Angular and Temporal Correlation of V2X Channels Across Sub-6 GHz and mmWave Bands

TL;DR

This study investigates how propagation characteristics of V2X channels are correlated across sub-6 GHz and mmWave bands using ray tracing, revealing strong correlations especially in LOS scenarios, aiding in beam alignment and link reliability.

Contribution

The paper provides a detailed analysis of angular and temporal correlation across a wide frequency range for V2X channels, highlighting the coupling between sub-6 GHz and mmWave bands.

Findings

Strong temporal/angular correlation between 5.9 GHz and 28 GHz in LOS channels

Increased sparsity of channels at higher frequencies

Correlation diminishes in NLOS scenarios

Abstract

5G millimeter wave (mmWave) technology is envisioned to be an integral part of next-generation vehicle-to-everything (V2X) networks and autonomous vehicles due to its broad bandwidth, wide field of view sensing, and precise localization capabilities.

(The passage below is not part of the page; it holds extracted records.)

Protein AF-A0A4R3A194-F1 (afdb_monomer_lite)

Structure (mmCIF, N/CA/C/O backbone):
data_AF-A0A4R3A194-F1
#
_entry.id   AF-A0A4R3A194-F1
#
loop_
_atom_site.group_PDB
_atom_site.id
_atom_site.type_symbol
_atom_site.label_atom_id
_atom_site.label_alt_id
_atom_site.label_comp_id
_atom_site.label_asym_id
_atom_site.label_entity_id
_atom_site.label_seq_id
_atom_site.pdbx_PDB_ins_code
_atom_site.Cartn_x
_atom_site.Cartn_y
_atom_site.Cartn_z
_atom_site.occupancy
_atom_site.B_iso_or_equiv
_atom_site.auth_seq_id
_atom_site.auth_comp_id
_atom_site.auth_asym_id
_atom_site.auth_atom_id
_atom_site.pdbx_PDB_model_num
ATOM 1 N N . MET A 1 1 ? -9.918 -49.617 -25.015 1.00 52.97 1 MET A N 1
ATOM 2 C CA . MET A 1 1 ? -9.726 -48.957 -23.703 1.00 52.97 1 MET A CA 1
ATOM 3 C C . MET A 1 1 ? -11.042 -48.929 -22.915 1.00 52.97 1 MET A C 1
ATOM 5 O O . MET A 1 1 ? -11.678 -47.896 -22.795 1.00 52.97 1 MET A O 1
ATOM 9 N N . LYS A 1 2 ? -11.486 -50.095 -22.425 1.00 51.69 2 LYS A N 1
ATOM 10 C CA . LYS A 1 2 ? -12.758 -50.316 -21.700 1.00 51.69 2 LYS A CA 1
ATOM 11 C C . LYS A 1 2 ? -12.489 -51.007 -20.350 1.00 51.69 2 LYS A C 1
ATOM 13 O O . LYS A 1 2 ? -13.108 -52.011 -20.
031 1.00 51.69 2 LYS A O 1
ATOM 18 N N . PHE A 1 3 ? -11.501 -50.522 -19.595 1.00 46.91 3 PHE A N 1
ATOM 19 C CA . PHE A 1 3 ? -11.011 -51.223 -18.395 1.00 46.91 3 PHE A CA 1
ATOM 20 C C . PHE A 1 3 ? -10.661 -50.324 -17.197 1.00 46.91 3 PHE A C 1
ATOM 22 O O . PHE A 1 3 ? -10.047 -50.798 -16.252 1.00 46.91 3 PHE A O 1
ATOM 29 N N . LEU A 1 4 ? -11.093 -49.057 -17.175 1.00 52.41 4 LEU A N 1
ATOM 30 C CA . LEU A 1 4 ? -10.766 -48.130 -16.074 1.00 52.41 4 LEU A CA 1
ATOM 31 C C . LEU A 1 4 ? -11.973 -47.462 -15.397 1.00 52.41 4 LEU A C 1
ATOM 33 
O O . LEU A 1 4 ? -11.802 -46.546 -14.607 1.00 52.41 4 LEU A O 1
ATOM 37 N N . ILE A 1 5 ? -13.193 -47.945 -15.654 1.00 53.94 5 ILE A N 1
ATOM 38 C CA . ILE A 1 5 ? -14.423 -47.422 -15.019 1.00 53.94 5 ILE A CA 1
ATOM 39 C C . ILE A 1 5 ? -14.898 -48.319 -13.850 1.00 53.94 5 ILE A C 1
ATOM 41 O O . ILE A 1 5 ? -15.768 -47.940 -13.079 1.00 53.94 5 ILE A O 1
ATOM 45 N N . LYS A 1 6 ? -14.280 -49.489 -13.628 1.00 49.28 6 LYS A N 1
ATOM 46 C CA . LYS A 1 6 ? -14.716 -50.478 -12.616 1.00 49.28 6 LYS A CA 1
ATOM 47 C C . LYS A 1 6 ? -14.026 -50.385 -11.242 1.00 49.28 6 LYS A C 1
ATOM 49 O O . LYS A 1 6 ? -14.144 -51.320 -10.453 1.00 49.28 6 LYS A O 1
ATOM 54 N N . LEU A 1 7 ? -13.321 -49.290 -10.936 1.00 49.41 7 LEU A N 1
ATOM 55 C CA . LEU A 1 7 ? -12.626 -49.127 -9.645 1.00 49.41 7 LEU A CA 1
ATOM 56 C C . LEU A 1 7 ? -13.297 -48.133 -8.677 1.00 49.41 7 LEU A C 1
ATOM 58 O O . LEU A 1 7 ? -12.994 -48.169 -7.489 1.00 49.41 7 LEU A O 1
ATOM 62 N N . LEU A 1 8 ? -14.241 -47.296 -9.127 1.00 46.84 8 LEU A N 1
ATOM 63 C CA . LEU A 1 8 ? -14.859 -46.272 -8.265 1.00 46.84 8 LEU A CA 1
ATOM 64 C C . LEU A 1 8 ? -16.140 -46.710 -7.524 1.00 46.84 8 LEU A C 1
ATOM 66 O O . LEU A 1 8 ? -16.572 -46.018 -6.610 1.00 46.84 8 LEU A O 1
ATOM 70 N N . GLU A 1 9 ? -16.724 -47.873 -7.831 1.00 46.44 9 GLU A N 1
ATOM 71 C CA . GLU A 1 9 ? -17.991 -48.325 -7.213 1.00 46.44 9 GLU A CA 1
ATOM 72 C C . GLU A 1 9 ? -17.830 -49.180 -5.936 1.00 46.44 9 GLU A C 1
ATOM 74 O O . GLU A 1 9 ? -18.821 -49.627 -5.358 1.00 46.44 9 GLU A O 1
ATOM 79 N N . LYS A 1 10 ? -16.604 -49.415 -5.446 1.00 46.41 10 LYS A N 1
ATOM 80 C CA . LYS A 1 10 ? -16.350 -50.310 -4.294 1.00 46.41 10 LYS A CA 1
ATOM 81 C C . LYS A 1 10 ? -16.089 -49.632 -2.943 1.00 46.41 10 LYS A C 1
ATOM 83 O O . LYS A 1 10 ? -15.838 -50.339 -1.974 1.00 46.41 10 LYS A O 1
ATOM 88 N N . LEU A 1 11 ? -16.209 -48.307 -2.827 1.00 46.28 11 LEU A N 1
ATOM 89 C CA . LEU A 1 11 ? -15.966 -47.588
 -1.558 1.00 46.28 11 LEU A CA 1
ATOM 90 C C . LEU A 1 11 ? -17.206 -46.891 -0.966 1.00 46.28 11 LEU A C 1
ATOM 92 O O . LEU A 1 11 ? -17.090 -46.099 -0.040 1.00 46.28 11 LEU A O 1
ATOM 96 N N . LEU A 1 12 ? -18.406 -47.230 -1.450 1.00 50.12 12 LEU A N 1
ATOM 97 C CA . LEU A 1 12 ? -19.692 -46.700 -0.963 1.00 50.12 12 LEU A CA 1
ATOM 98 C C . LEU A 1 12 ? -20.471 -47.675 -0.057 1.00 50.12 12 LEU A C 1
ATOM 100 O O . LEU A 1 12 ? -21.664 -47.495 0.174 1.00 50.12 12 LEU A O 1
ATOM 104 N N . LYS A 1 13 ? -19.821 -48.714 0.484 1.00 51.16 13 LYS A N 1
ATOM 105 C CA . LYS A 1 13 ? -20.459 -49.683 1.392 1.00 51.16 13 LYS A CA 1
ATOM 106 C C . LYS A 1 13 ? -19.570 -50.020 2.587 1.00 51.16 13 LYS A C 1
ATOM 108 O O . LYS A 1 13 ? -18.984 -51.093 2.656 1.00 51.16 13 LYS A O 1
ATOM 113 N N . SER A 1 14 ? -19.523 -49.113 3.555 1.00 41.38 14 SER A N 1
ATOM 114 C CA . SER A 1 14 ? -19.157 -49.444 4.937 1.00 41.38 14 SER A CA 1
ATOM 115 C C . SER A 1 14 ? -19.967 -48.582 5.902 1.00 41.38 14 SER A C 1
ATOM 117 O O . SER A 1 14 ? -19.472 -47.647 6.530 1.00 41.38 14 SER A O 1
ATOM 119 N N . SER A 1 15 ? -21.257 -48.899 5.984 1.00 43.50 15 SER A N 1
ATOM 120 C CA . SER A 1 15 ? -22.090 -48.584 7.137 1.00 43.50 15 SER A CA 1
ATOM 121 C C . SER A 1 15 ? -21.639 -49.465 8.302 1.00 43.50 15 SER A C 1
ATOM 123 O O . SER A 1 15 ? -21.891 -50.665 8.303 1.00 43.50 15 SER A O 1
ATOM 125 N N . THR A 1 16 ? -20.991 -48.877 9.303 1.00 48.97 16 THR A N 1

The reliability of mmWave links may be compromised due to difficulties in beam alignment for mobile channels and due to blocking effects between a mmWave transmitter and a receiver. To address such challenges, out-of-band information from sub-6 GHz channels can be utilized for predicting the temporal and angular channel characteristics in mmWave bands, which necessitates a good understanding of how propagation characteristics are coupled across different bands. In this paper, we use ray tracing simulations to characterize the angular and temporal correlation across a wide range of propagation frequencies for V2X channels ranging from 900 MHz up to 73 GHz, for a vehicle maintaining line-of-sight (LOS) and non-LOS (NLOS) beams with a transmitter in an urban environment. Our results shed light on increasing sparsity behavior of propagation channels with increasing frequency and highlight the strong temporal/angular correlation among 5.9 GHz and 28 GHz bands especially for LOS channels.